Divine Intervention
by Ken Wharton
Review by Ann Cecil

This is a highly regarded first novel; it was the first runner-up in the Philip K. Dick competition for best original SF paperback, and the author was nominated for the Campbell Award for Best New Writer of Science Fiction, based primarily on this novel.

The book is set on a future Human colony (Mandala); it has been 150 some years since the colonists last saw Earth, but they are not 'Lost'; they are just a long way from Earth. Earth received their messages and has sent another ship, with more colonists (frozen), animal stock, plants, and useful gadgets. Matter of fact, due to advanced technology, the Earthys are arriving sooner than expected.

The local government is not happy about this. The Prime Minister and his Head of Defense are black-hearted villains, who see their control of the colony threatened by the Earthys. So when the Earthys arrive, they go up and massacre the non-frozen crew (roughly 15 men and women), all except for one small linguist, who escapes to a shuttle. The shuttle is a dead end; no fuel, so the villains return to Mandala, lying about where they've been and what happened.

Luckily for Humanity, the 10 year old son of a colonist, Drew, has a special communications hook-up to enable him to hear and speak. He was born deaf and dumb, inherited from his Mother's genes, which were damaged during the colonist's trip to settle Mandala.
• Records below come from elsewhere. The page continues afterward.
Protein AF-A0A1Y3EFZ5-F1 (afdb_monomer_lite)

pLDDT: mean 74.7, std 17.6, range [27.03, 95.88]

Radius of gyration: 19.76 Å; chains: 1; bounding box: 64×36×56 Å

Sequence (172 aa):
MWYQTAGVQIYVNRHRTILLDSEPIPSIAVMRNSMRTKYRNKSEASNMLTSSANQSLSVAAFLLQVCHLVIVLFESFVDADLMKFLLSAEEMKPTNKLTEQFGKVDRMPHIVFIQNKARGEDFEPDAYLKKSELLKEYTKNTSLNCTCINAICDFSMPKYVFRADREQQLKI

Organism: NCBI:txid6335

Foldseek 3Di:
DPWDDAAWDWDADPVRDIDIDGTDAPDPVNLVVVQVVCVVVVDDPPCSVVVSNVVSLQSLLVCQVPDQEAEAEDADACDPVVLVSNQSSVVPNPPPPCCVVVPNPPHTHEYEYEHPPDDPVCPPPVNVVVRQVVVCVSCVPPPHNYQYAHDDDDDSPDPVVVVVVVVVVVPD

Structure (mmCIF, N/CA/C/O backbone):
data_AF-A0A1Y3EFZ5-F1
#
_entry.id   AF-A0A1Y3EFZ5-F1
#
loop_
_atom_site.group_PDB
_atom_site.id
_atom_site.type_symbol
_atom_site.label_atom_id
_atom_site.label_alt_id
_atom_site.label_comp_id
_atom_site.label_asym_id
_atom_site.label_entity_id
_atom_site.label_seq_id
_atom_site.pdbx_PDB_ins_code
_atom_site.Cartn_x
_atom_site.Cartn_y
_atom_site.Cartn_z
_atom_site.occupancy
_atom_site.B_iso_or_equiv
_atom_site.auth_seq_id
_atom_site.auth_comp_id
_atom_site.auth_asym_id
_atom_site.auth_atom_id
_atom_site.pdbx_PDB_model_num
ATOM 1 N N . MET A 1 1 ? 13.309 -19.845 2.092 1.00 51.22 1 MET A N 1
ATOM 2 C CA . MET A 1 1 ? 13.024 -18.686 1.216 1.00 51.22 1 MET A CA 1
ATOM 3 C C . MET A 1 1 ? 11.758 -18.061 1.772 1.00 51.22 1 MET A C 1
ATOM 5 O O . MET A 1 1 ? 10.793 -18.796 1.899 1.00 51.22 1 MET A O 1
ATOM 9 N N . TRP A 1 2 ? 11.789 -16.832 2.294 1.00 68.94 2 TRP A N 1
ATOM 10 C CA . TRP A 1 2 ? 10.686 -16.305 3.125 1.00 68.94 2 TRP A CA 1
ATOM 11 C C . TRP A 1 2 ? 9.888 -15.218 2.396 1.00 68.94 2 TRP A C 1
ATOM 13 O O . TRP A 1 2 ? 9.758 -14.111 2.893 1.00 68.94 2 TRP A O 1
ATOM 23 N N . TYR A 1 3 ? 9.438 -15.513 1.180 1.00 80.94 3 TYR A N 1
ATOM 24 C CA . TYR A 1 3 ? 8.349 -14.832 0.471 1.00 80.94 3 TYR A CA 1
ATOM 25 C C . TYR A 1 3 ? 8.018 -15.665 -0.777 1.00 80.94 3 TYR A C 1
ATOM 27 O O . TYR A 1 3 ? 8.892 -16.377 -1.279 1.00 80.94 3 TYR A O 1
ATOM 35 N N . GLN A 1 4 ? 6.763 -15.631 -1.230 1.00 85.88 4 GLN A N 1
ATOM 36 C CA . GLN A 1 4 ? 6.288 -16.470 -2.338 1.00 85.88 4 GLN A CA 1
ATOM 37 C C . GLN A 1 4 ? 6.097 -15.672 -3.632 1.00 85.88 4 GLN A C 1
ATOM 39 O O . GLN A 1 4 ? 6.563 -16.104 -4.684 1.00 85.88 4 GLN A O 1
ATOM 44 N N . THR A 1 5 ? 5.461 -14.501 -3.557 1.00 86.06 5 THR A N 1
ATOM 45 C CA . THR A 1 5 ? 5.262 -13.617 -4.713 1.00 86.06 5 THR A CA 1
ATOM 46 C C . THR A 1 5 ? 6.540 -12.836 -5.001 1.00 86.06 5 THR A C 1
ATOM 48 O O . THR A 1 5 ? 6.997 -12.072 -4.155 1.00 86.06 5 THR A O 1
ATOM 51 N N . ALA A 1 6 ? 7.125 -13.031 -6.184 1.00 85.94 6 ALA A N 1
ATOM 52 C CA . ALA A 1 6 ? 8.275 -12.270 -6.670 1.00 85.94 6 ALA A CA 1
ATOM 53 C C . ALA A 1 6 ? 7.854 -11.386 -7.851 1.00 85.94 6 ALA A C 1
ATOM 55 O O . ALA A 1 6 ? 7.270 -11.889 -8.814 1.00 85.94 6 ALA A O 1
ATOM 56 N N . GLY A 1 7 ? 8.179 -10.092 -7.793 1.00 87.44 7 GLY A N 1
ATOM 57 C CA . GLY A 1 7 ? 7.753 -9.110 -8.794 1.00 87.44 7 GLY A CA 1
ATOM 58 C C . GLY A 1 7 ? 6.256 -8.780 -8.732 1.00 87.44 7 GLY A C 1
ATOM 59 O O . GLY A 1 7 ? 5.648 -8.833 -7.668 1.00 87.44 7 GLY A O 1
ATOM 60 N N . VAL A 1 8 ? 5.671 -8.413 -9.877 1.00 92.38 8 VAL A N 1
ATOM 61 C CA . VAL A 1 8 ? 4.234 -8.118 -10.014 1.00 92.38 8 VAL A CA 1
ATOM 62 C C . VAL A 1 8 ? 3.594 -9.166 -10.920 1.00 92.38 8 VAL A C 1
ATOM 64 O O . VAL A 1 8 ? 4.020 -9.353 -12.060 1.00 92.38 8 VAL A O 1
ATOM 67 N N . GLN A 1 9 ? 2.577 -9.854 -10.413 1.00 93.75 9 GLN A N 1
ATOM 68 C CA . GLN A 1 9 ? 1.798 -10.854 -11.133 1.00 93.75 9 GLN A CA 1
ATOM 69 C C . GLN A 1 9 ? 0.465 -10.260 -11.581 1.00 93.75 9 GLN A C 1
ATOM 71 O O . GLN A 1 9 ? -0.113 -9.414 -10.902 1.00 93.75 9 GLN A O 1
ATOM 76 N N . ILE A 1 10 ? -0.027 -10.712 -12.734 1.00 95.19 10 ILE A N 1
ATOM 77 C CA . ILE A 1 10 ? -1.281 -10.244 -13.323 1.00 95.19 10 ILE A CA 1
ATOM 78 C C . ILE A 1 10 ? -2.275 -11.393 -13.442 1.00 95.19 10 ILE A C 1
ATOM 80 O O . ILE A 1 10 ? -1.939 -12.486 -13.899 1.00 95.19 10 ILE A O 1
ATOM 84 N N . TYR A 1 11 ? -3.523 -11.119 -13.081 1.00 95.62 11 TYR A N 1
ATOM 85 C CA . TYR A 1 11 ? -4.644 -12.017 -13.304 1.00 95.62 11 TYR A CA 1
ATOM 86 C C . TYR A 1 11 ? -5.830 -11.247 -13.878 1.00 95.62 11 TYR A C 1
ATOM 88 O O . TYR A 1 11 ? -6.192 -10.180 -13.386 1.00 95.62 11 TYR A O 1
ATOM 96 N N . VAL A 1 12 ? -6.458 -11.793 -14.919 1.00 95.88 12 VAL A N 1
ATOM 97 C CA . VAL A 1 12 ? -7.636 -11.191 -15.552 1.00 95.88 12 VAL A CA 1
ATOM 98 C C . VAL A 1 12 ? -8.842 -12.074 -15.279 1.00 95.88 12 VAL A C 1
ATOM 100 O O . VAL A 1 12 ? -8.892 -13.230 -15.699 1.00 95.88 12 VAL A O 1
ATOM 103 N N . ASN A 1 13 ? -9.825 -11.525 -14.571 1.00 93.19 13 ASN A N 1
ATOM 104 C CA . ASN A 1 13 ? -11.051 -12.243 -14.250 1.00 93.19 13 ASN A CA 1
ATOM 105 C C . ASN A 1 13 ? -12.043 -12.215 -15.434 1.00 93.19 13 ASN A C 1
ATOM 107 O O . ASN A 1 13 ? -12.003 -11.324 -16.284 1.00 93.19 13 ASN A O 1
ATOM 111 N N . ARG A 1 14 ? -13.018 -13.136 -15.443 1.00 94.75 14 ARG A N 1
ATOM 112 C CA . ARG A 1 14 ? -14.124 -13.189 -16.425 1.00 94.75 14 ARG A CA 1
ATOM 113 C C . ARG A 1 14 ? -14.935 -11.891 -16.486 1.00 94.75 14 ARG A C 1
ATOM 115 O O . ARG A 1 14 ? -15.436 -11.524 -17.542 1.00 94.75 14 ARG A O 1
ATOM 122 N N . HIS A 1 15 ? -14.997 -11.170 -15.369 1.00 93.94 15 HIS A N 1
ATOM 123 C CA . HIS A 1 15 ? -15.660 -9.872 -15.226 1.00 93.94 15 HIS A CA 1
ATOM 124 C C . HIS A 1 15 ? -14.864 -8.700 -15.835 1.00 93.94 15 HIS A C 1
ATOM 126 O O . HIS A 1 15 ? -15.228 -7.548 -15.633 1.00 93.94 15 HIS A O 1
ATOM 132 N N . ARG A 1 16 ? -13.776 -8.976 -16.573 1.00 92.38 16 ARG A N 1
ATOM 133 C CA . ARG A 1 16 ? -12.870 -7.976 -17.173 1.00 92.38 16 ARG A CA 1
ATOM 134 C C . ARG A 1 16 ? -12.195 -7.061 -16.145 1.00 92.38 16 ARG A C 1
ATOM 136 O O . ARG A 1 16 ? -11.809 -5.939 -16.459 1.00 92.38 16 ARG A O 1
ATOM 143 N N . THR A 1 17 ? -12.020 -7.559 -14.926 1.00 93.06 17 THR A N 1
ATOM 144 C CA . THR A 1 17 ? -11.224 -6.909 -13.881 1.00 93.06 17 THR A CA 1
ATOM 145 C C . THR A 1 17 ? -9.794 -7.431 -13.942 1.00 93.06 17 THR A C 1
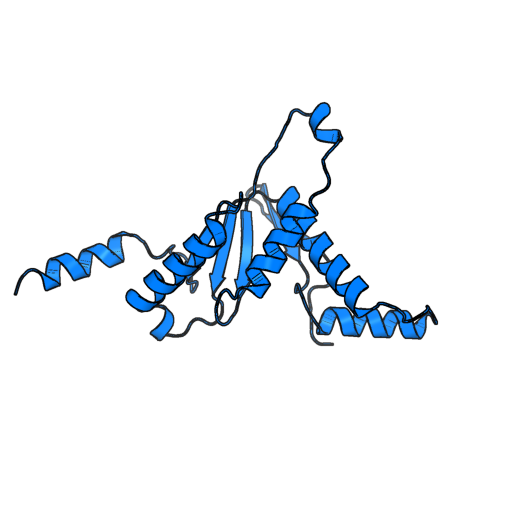ATOM 147 O O . THR A 1 17 ? -9.584 -8.646 -13.943 1.00 93.06 17 THR A O 1
ATOM 150 N N . ILE A 1 18 ? -8.826 -6.516 -13.985 1.00 95.06 18 ILE A N 1
ATOM 151 C CA . ILE A 1 18 ? -7.397 -6.828 -13.912 1.00 95.06 18 ILE A CA 1
ATOM 152 C C . ILE A 1 18 ? -6.972 -6.719 -12.449 1.00 95.06 18 ILE A C 1
ATOM 154 O O . ILE A 1 18 ? -7.156 -5.672 -11.831 1.00 95.06 18 ILE A O 1
ATOM 158 N N . LEU A 1 19 ? -6.422 -7.800 -11.906 1.00 95.00 19 LEU A N 1
ATOM 159 C CA . LEU A 1 19 ? -5.828 -7.852 -10.577 1.00 95.00 19 LEU A CA 1
ATOM 160 C C . LEU A 1 19 ? -4.308 -7.877 -10.723 1.00 95.00 19 LEU A C 1
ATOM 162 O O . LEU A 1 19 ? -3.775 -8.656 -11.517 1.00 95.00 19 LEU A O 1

Drew has established communication with an entity he considers God, though there are early indications that Drew's God is in space and is AI-like. Drew gets told that the Earthys have arrived, and tells his parents, who ignore him. The parents are generally self-absorbed; the father is a scientist/engineer turned Missionary, who visits the fourth component in this story, the Burnouts. These are colonists who have opted out of the controlled colony life to settle in the next valley in a sort of Hippie Freedom, complete with a native drug they trip out on. Unfortunately, Drew's father is as clueless and blind to the Burnouts as he is to Drew, and consequently the black-hearted villains find out what Drew knows and kidnap him.
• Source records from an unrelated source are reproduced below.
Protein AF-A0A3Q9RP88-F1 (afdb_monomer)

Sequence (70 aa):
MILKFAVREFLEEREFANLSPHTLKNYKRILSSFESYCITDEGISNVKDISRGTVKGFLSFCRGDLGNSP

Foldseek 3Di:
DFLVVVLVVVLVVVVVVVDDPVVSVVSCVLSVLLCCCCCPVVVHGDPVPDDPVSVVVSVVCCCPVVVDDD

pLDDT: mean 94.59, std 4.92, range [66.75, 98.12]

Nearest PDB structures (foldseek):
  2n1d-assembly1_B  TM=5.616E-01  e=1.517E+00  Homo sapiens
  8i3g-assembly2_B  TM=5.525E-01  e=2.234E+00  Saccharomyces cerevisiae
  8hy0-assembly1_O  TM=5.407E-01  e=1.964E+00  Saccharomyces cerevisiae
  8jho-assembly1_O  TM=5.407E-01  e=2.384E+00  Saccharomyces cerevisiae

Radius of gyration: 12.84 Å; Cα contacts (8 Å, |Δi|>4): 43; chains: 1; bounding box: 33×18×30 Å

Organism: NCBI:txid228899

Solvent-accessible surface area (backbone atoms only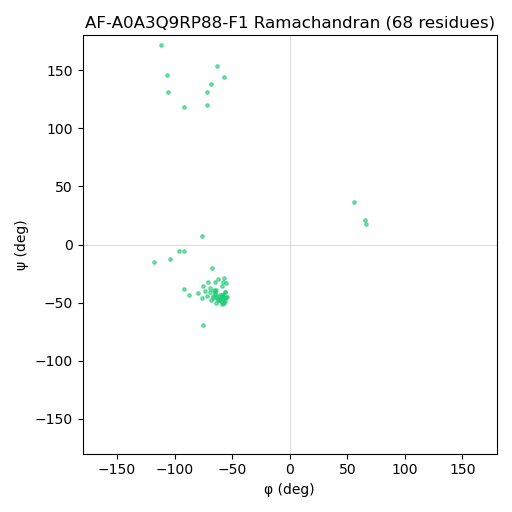 — not comparable to full-atom values): 4058 Å² total; per-residue (Å²): 100,50,38,74,57,54,55,49,53,52,52,52,54,44,58,77,66,68,56,54,70,68,58,52,51,51,50,51,54,52,52,53,51,50,50,48,44,32,45,73,76,68,68,47,54,44,52,83,76,64,45,75,64,55,56,52,47,50,57,48,45,39,36,64,82,65,62,51,78,134

Mean predicted aligned error: 3.05 Å

InterPro domains:
  IPR010998 Integrase/recombinase, N-terminal [G3DSA:1.10.150.130] (1-70)
  IPR044068 Core-binding (CB) domain [PS51900] (1-70)

Secondary structure (DSSP, 8-state):
-BHHHHHHHHHHHHHHTT--HHHHHHHHHHHHHHHHHHHHTS---BGGG--HHHHHHHHHHHHHTS----

Structure (mmCIF, N/CA/C/O backbone):
data_AF-A0A3Q9RP88-F1
#
_entry.id   AF-A0A3Q9RP88-F1
#
loop_
_atom_site.group_PDB
_atom_site.id
_atom_site.type_symbol
_atom_site.label_atom_id
_atom_site.label_alt_id
_atom_site.label_comp_id
_atom_site.label_asym_id
_atom_site.label_entity_id
_atom_site.label_seq_id
_atom_site.pdbx_PDB_ins_code
_atom_site.Cartn_x
_atom_site.Cartn_y
_atom_site.Cartn_z
_atom_site.occupancy
_atom_site.B_iso_or_equiv
_atom_site.auth_seq_id
_atom_site.auth_comp_id
_atom_site.auth_asym_id
_atom_site.auth_atom_id
_atom_site.pdbx_PDB_model_num
ATOM 1 N N . MET A 1 1 ? 8.217 -2.214 10.385 1.00 88.00 1 MET A N 1
ATOM 2 C CA . MET A 1 1 ? 8.801 -1.399 9.300 1.00 88.00 1 MET A CA 1
ATOM 3 C C . MET A 1 1 ? 7.857 -0.238 9.072 1.00 88.00 1 MET A C 1
ATOM 5 O O . MET A 1 1 ? 6.653 -0.466 9.095 1.00 88.00 1 MET A O 1
ATOM 9 N N . ILE A 1 2 ? 8.368 0.984 8.934 1.00 96.31 2 ILE A N 1
ATOM 10 C CA . ILE A 1 2 ? 7.521 2.160 8.685 1.00 96.31 2 ILE A CA 1
ATOM 11 C C . ILE A 1 2 ? 6.987 2.074 7.251 1.00 96.31 2 ILE A C 1
ATOM 13 O O . ILE A 1 2 ? 7.767 1.845 6.327 1.00 96.31 2 ILE A O 1
ATOM 17 N N . LEU A 1 3 ? 5.676 2.255 7.069 1.00 97.06 3 LEU A N 1
ATOM 18 C CA . LEU A 1 3 ? 4.983 2.109 5.784 1.00 97.06 3 LEU A CA 1
ATOM 19 C C . LEU A 1 3 ? 5.609 2.973 4.688 1.00 97.06 3 LEU A C 1
ATOM 21 O O . LEU A 1 3 ? 5.897 2.479 3.603 1.00 97.06 3 LEU A O 1
ATOM 25 N N . LYS A 1 4 ? 5.914 4.231 5.009 1.00 96.00 4 LYS A N 1
ATOM 26 C CA . LYS A 1 4 ? 6.577 5.164 4.094 1.00 96.00 4 LYS A CA 1
ATOM 27 C C . LYS A 1 4 ? 7.915 4.647 3.559 1.00 96.00 4 LYS A C 1
ATOM 29 O O . LYS A 1 4 ? 8.218 4.814 2.381 1.00 96.00 4 LYS A O 1
ATOM 34 N N . PHE A 1 5 ? 8.720 4.007 4.409 1.00 97.00 5 PHE A N 1
ATOM 35 C CA . PHE A 1 5 ? 9.991 3.426 3.972 1.00 97.00 5 PHE A CA 1
ATOM 36 C C . PHE A 1 5 ? 9.774 2.165 3.143 1.00 97.00 5 PHE A C 1
ATOM 38 O O . PHE A 1 5 ? 10.394 2.043 2.096 1.00 97.00 5 PHE A O 1
ATOM 45 N N . ALA A 1 6 ? 8.821 1.315 3.528 1.00 97.00 6 ALA A N 1
ATOM 46 C CA . ALA A 1 6 ? 8.467 0.121 2.764 1.00 97.00 6 ALA A CA 1
ATOM 47 C C . ALA A 1 6 ? 7.999 0.445 1.335 1.00 97.00 6 ALA A C 1
ATOM 49 O O . ALA A 1 6 ? 8.410 -0.205 0.377 1.00 97.00 6 ALA A O 1
ATOM 50 N N . VAL A 1 7 ? 7.143 1.463 1.184 1.00 97.12 7 VAL A N 1
ATOM 51 C CA . VAL A 1 7 ? 6.655 1.918 -0.128 1.00 97.12 7 VAL A CA 1
ATOM 52 C C . VAL A 1 7 ? 7.808 2.443 -0.976 1.00 97.12 7 VAL A C 1
ATOM 54 O O . VAL A 1 7 ? 7.897 2.108 -2.157 1.00 97.12 7 VAL A O 1
ATOM 57 N N . ARG A 1 8 ? 8.702 3.242 -0.385 1.00 96.56 8 ARG A N 1
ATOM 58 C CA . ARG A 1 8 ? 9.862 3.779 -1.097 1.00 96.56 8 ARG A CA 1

Needless to say, all of the factions eventually wind up in space, clearing out misconceptions and being forced to change many of their world views. How they get there makes for an exciting plot, if occasionally a bit strained. But the relatively straight-forward narrative of the good guys figuring out what the bad guys are doing and fighting them off is interspersed with excerpts (as chapter headings) from the original Log of the ship, named the Walt Disney, that brought the colonists to Mandala, or from the Captain's Journal. The Captain had a religious conversion during the trip, based on his interpretation of quantum physics, and his religion has become the State Religion of Mandala. What lifts this book above the average are precisely those discussions, which combine advanced physics discussions with some heady theology. The characters of Drew's parents reinterpret that theology, responding to the events of the story.

It is unusual to read a book which genuinely tries to establish a religious base for actions that is not a parody of some existing organized religion here on Earth. Wharton is to be commended for his ingenuity; if and when his ability to create three dimensional characters catches up to his imagination and his scientific knowledge, he could live up to his book blurbs.